L’écran devant lequel je suis assis depuis deux heures maintenant illumine d’une lumière blafarde la pénombre triste dans laquelle, ce soir, je suis assis. Des cartes que je lis à demi conscient y défilent d’un rythme constant entretenant la léthargie cérébrale dans laquelle volontairement je me plonge. Des boutons sur lesquels je clique trop mécaniquement répondent aux ordres que, sans conviction, je donne. Le jeu qui, voici peu, me gardait si alerte, si concentré me semble ce soir si lent, si passif, si peu enthousiasmant. Les fautes grossières des « fishs » du vendredi s’étant imbibés plus tôt dans la soirée ne m’arrachent pas même un sourire…

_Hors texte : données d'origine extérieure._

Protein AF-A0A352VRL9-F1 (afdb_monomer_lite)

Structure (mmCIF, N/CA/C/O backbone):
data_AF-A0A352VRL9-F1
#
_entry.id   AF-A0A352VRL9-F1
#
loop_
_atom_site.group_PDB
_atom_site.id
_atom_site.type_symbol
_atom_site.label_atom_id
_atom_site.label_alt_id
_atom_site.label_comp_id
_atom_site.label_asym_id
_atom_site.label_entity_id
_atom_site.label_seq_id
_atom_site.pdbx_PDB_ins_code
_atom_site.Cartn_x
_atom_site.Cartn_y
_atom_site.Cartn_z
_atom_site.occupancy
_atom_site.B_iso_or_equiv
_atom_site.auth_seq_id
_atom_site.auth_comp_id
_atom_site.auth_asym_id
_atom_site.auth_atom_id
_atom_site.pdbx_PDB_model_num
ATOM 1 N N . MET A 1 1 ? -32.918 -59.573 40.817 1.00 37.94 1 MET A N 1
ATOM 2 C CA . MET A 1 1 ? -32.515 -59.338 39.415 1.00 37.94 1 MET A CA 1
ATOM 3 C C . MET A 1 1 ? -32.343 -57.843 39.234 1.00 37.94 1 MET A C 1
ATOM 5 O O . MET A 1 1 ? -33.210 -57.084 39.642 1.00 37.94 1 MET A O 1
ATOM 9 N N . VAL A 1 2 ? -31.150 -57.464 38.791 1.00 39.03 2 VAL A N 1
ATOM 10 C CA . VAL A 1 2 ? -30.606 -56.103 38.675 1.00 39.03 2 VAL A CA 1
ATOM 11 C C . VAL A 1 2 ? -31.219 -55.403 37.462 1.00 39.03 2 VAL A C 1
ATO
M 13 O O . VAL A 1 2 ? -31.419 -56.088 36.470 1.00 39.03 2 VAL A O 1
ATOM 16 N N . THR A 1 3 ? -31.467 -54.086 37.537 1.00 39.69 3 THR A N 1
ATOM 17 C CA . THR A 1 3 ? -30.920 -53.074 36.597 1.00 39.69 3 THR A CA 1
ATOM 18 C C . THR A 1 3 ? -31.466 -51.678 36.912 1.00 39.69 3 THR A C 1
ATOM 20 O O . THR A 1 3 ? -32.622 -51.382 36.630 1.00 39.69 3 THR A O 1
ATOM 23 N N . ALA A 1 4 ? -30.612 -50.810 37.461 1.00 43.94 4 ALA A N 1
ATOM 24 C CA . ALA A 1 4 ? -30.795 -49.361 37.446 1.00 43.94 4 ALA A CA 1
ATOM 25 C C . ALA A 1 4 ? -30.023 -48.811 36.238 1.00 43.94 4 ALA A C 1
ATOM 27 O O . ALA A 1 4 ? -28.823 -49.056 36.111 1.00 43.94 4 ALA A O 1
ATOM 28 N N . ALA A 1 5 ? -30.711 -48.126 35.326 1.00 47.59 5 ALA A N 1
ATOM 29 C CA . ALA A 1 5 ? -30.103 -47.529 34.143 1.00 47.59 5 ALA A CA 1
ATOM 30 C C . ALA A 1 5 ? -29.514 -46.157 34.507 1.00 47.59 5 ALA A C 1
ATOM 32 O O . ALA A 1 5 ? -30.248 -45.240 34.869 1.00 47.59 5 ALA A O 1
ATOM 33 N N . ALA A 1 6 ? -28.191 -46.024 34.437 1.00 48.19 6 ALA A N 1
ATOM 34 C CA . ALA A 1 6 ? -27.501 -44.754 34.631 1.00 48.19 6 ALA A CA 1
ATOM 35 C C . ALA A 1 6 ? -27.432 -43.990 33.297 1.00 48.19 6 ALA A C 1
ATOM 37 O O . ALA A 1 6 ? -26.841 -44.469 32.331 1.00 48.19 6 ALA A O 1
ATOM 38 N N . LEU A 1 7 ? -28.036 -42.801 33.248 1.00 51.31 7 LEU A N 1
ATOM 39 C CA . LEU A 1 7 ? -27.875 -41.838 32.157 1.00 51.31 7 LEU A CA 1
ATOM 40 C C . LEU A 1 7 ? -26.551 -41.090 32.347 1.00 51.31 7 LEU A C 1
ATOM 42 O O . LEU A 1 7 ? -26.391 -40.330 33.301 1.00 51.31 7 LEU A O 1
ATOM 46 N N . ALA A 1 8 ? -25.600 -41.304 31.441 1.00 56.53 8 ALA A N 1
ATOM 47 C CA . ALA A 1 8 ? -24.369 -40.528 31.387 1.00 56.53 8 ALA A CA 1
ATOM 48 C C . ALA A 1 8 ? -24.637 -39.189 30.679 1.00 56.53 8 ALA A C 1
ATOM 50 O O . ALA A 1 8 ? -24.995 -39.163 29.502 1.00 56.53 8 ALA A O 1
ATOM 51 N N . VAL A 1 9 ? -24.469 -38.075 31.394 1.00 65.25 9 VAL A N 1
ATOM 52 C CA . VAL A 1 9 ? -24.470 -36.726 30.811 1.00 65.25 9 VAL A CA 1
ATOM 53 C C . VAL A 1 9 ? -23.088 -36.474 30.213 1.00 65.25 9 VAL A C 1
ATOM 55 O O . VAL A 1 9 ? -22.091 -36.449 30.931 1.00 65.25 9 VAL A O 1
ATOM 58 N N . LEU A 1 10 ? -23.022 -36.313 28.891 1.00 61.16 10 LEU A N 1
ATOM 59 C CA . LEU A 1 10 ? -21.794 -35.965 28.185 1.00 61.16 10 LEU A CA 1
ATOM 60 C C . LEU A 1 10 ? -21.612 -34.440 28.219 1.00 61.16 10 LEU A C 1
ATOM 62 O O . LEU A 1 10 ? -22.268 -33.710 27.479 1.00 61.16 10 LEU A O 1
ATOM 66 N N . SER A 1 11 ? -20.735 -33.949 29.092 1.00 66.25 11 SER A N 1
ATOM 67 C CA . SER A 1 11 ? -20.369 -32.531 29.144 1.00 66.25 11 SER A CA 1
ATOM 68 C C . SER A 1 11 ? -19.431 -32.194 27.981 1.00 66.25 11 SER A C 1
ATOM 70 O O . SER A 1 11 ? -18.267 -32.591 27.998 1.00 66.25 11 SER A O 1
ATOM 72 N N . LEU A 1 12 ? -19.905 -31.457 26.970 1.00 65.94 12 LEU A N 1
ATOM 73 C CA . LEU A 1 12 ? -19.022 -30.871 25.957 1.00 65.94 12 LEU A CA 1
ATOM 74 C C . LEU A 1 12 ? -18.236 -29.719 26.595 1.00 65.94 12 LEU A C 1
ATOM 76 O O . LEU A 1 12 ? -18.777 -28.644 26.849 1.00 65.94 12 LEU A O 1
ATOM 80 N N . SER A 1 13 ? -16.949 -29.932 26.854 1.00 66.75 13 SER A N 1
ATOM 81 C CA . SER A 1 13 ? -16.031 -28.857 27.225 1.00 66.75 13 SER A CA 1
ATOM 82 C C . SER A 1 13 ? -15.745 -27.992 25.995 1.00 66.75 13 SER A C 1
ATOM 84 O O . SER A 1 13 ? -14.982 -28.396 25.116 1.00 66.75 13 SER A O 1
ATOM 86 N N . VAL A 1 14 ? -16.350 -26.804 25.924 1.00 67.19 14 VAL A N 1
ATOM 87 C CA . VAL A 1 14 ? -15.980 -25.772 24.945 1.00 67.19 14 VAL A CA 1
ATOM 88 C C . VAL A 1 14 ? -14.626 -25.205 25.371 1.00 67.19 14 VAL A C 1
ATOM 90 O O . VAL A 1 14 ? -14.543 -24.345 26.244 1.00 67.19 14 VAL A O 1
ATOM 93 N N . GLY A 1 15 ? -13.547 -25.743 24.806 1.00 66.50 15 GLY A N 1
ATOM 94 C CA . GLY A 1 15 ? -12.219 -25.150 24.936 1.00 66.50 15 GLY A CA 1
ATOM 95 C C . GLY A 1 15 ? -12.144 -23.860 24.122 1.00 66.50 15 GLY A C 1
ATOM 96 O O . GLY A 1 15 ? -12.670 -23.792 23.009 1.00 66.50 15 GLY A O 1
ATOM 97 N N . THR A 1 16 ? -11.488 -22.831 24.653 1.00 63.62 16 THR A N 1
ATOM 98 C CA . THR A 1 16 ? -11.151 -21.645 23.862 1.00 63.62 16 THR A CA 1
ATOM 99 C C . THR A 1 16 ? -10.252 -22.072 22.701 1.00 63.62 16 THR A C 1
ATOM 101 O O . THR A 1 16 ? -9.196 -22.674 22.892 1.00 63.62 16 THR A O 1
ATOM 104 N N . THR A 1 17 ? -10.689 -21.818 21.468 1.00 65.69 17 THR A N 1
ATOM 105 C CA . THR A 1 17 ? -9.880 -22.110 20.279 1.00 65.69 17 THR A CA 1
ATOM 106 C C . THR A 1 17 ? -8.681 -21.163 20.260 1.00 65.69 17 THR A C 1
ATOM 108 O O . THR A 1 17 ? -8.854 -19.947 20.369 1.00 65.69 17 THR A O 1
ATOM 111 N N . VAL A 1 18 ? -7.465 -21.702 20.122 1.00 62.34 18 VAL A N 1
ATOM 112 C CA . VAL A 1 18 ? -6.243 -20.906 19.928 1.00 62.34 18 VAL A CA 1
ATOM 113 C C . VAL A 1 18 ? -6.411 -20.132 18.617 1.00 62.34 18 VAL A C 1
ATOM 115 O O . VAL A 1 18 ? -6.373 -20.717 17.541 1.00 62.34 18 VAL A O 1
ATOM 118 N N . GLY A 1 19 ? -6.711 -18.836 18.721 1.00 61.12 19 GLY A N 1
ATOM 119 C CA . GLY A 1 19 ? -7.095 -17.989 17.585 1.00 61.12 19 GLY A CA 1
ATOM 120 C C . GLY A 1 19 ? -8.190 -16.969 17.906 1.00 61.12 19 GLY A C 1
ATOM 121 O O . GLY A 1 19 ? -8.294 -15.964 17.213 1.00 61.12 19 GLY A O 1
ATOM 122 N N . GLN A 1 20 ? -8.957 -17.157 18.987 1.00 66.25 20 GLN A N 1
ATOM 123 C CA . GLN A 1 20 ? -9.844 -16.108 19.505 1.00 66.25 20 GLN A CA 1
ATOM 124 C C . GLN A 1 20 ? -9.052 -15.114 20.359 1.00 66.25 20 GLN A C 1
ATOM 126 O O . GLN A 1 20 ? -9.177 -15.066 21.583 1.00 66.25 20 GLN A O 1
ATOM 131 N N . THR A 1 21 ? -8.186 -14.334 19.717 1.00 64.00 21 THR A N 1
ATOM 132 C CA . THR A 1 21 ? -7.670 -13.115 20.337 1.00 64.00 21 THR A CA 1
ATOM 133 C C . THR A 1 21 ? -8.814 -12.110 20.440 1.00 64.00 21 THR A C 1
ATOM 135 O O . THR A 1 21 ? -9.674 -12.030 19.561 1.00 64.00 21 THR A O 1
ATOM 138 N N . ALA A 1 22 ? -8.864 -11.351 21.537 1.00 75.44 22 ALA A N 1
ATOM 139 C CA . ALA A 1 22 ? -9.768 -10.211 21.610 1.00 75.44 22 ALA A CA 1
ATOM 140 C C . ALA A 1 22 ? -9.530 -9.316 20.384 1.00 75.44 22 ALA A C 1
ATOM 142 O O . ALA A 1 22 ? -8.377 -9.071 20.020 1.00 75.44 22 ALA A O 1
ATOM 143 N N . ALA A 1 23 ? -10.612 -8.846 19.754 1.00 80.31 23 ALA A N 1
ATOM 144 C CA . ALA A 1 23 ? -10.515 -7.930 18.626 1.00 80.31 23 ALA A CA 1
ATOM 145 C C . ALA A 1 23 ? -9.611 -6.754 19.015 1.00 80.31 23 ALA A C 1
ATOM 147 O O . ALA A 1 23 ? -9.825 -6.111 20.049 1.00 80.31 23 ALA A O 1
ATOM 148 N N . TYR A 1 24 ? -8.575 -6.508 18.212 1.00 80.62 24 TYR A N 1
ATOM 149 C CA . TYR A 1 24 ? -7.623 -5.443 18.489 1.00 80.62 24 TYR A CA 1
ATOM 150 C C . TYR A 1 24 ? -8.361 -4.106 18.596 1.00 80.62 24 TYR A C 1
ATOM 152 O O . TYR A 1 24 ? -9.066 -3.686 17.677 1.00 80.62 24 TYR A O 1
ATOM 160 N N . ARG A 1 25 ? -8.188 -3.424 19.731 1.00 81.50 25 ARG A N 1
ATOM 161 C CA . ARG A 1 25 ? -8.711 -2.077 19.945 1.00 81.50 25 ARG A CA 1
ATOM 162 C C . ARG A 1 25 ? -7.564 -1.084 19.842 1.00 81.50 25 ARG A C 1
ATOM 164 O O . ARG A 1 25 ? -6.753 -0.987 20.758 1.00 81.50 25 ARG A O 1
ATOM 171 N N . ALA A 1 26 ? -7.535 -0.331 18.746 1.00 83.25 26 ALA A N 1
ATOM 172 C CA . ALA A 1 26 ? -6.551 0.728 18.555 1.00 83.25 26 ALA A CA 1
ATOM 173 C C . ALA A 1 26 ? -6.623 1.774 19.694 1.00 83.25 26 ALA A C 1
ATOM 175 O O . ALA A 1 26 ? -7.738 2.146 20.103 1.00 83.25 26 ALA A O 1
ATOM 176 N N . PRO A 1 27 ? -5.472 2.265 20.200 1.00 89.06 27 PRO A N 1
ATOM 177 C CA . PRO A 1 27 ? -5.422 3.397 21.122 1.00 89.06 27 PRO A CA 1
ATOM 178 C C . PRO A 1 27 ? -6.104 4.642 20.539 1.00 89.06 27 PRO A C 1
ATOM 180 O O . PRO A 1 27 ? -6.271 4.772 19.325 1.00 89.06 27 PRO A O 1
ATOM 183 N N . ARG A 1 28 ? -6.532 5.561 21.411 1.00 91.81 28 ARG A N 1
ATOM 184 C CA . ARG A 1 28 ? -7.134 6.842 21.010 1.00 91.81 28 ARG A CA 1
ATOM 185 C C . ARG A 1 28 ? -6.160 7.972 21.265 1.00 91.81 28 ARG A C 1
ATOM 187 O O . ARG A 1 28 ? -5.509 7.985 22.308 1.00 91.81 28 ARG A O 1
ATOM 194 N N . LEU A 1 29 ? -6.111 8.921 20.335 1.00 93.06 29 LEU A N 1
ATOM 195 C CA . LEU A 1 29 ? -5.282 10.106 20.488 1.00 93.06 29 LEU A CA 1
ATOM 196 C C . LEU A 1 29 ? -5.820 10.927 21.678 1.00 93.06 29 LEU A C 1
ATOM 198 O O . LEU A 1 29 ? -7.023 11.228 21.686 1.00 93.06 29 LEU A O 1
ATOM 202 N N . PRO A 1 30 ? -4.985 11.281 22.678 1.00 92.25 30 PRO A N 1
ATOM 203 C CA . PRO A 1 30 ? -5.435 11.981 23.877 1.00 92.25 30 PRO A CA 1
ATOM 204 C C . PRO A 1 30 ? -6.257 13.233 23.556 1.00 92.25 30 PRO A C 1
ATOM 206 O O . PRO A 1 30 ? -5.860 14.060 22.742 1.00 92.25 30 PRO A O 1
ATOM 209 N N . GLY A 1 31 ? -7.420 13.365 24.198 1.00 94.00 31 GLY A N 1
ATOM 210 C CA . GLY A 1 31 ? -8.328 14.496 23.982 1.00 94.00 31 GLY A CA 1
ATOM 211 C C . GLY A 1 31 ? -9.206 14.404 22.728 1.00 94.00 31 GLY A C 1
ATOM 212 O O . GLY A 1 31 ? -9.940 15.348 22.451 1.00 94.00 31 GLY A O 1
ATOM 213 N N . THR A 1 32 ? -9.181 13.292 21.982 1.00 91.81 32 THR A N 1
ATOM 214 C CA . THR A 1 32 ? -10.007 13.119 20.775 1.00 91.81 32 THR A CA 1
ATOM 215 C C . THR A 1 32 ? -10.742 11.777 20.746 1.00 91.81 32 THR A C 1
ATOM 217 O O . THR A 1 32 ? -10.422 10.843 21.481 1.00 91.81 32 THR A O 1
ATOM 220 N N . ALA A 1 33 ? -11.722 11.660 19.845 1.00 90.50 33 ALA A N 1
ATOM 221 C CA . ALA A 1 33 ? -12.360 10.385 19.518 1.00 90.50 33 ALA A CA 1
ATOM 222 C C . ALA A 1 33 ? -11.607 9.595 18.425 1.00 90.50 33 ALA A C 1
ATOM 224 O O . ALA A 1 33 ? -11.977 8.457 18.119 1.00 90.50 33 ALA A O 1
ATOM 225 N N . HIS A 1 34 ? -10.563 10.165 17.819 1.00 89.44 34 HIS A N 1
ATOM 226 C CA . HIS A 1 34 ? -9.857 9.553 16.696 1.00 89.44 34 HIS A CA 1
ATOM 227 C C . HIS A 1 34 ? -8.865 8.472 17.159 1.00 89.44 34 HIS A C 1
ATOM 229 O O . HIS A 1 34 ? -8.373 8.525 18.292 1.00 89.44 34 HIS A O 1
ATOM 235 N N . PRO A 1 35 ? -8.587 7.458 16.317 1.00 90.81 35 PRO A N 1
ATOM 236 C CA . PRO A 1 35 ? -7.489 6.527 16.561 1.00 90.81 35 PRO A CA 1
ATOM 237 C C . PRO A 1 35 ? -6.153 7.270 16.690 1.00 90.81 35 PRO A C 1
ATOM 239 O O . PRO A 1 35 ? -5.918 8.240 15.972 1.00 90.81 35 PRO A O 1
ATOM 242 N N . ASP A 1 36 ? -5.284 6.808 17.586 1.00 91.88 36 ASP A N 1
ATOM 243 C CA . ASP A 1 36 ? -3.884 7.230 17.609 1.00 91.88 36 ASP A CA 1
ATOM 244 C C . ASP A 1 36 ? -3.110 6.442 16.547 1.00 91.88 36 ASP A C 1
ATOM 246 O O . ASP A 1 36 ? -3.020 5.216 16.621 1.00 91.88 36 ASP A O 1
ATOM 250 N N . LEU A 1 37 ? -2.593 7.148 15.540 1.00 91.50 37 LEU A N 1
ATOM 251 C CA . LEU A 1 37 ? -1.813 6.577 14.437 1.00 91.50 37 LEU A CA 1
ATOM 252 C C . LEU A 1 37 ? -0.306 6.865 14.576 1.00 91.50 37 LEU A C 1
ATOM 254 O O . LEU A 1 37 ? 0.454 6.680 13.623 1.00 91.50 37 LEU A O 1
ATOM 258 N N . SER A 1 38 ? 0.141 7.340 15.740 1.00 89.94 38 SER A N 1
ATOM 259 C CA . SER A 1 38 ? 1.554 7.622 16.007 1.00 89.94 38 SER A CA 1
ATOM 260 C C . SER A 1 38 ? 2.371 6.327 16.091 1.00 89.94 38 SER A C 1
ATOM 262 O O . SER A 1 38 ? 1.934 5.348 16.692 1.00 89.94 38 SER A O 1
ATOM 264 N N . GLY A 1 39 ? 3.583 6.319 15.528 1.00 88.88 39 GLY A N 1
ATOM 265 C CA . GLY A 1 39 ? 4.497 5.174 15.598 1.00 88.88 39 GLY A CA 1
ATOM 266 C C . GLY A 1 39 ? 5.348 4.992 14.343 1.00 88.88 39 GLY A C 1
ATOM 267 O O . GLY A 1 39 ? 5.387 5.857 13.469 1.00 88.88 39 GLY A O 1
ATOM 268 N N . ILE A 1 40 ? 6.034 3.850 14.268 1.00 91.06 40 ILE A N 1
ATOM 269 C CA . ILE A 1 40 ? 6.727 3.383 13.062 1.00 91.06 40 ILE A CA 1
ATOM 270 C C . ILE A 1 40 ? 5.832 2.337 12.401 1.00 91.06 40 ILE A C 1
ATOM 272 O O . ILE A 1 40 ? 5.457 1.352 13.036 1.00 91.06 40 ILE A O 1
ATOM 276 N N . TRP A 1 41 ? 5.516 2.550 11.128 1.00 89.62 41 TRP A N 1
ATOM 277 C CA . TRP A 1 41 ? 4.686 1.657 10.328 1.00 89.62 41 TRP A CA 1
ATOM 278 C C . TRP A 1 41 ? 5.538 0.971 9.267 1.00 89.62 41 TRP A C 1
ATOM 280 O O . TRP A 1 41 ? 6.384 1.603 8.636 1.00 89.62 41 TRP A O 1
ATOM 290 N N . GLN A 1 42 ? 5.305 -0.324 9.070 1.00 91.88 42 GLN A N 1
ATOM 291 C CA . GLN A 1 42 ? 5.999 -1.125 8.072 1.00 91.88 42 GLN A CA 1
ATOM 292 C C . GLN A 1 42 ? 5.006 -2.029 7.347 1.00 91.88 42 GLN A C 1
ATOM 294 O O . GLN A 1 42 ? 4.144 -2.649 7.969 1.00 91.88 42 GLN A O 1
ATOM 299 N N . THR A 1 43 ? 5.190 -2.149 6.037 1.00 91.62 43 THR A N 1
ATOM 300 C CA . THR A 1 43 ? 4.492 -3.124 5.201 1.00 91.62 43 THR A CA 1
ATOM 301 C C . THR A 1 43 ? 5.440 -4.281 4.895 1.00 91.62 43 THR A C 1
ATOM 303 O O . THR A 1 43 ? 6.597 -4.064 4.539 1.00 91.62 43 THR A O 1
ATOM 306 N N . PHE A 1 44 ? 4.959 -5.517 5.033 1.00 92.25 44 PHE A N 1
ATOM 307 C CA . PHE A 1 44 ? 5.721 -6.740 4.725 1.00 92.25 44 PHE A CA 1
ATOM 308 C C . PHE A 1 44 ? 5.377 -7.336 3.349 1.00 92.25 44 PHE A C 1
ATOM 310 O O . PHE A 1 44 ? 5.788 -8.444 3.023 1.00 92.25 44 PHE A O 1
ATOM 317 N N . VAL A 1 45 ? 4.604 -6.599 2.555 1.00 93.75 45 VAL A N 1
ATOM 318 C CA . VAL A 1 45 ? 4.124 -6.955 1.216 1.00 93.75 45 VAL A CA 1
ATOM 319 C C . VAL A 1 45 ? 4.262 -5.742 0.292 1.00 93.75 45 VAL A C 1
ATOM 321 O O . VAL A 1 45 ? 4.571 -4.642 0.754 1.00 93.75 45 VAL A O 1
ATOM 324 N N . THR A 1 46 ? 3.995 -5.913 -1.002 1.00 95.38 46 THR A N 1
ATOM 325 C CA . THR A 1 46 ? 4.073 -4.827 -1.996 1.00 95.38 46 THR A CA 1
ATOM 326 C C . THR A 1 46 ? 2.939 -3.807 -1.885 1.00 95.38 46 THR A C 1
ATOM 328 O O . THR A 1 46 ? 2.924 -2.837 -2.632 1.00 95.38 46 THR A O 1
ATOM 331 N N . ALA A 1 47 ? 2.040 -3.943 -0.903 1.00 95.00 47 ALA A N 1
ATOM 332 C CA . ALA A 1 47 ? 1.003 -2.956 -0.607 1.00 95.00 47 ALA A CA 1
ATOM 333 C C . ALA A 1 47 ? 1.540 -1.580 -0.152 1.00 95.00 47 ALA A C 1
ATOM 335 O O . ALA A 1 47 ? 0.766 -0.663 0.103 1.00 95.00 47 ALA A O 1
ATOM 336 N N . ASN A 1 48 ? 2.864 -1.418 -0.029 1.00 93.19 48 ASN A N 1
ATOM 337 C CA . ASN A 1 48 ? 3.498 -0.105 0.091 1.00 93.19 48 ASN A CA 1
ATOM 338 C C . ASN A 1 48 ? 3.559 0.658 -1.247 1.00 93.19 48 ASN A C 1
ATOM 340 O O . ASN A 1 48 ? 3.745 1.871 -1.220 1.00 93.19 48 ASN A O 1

Une main, une Dame, un Roi de cœur, apparaissent, me sortent un peu de l’hypnose d’où ma tristesse m’a fait tomber. Je pense à nous, je pense à toi surtout. Je revis ta main si fine qui sur la mienne se ferme, les regards si amoureux que tu me lançes, les sentiments si forts que tu me portes, les mots si doux que je te murmure, les baisers si câlins que je t’offre, les caresses si tendres dont tu me régales. Lorsque trois cœurs se dévoilent bien que l’As adverse menace, le flop est simplement magique à l’image de ces moments passés ensemble par tant de complicité. Nous sommes si bien assortis à deux, presque invincibles à deux, quasi inséparables tous deux. Si je gagne pourtant, ma main dans la tienne, un joli pot, cela ne me ranime pas.
Pourquoi suis-je planté devant cet écran, vitrine d’un ailleurs virtuel ? Pourquoi suis-je assis à 4 tables, réceptacles de ma pesante mélancolie ? Est-ce vraiment pour ce jeu qui m’est si fade aujourd’hui ?
J’attends, j’attends et j’attends qu’une petite fenêtre de mon MSN « pop » sur cet écran. Pourtant, je sais que rien n’apparaitra ce soir, ni demain, ni plus loin. Ce soir, c’est le premier soir où tu es partie. Ce n’est pas de la variance, c’est une erreur de jeu.
Je t’aime tant. Tu me manques tant. Je ne saurai t’oublier puisqu’à jamais tu es ma pocket paire.
Dédicacé à ma moitié.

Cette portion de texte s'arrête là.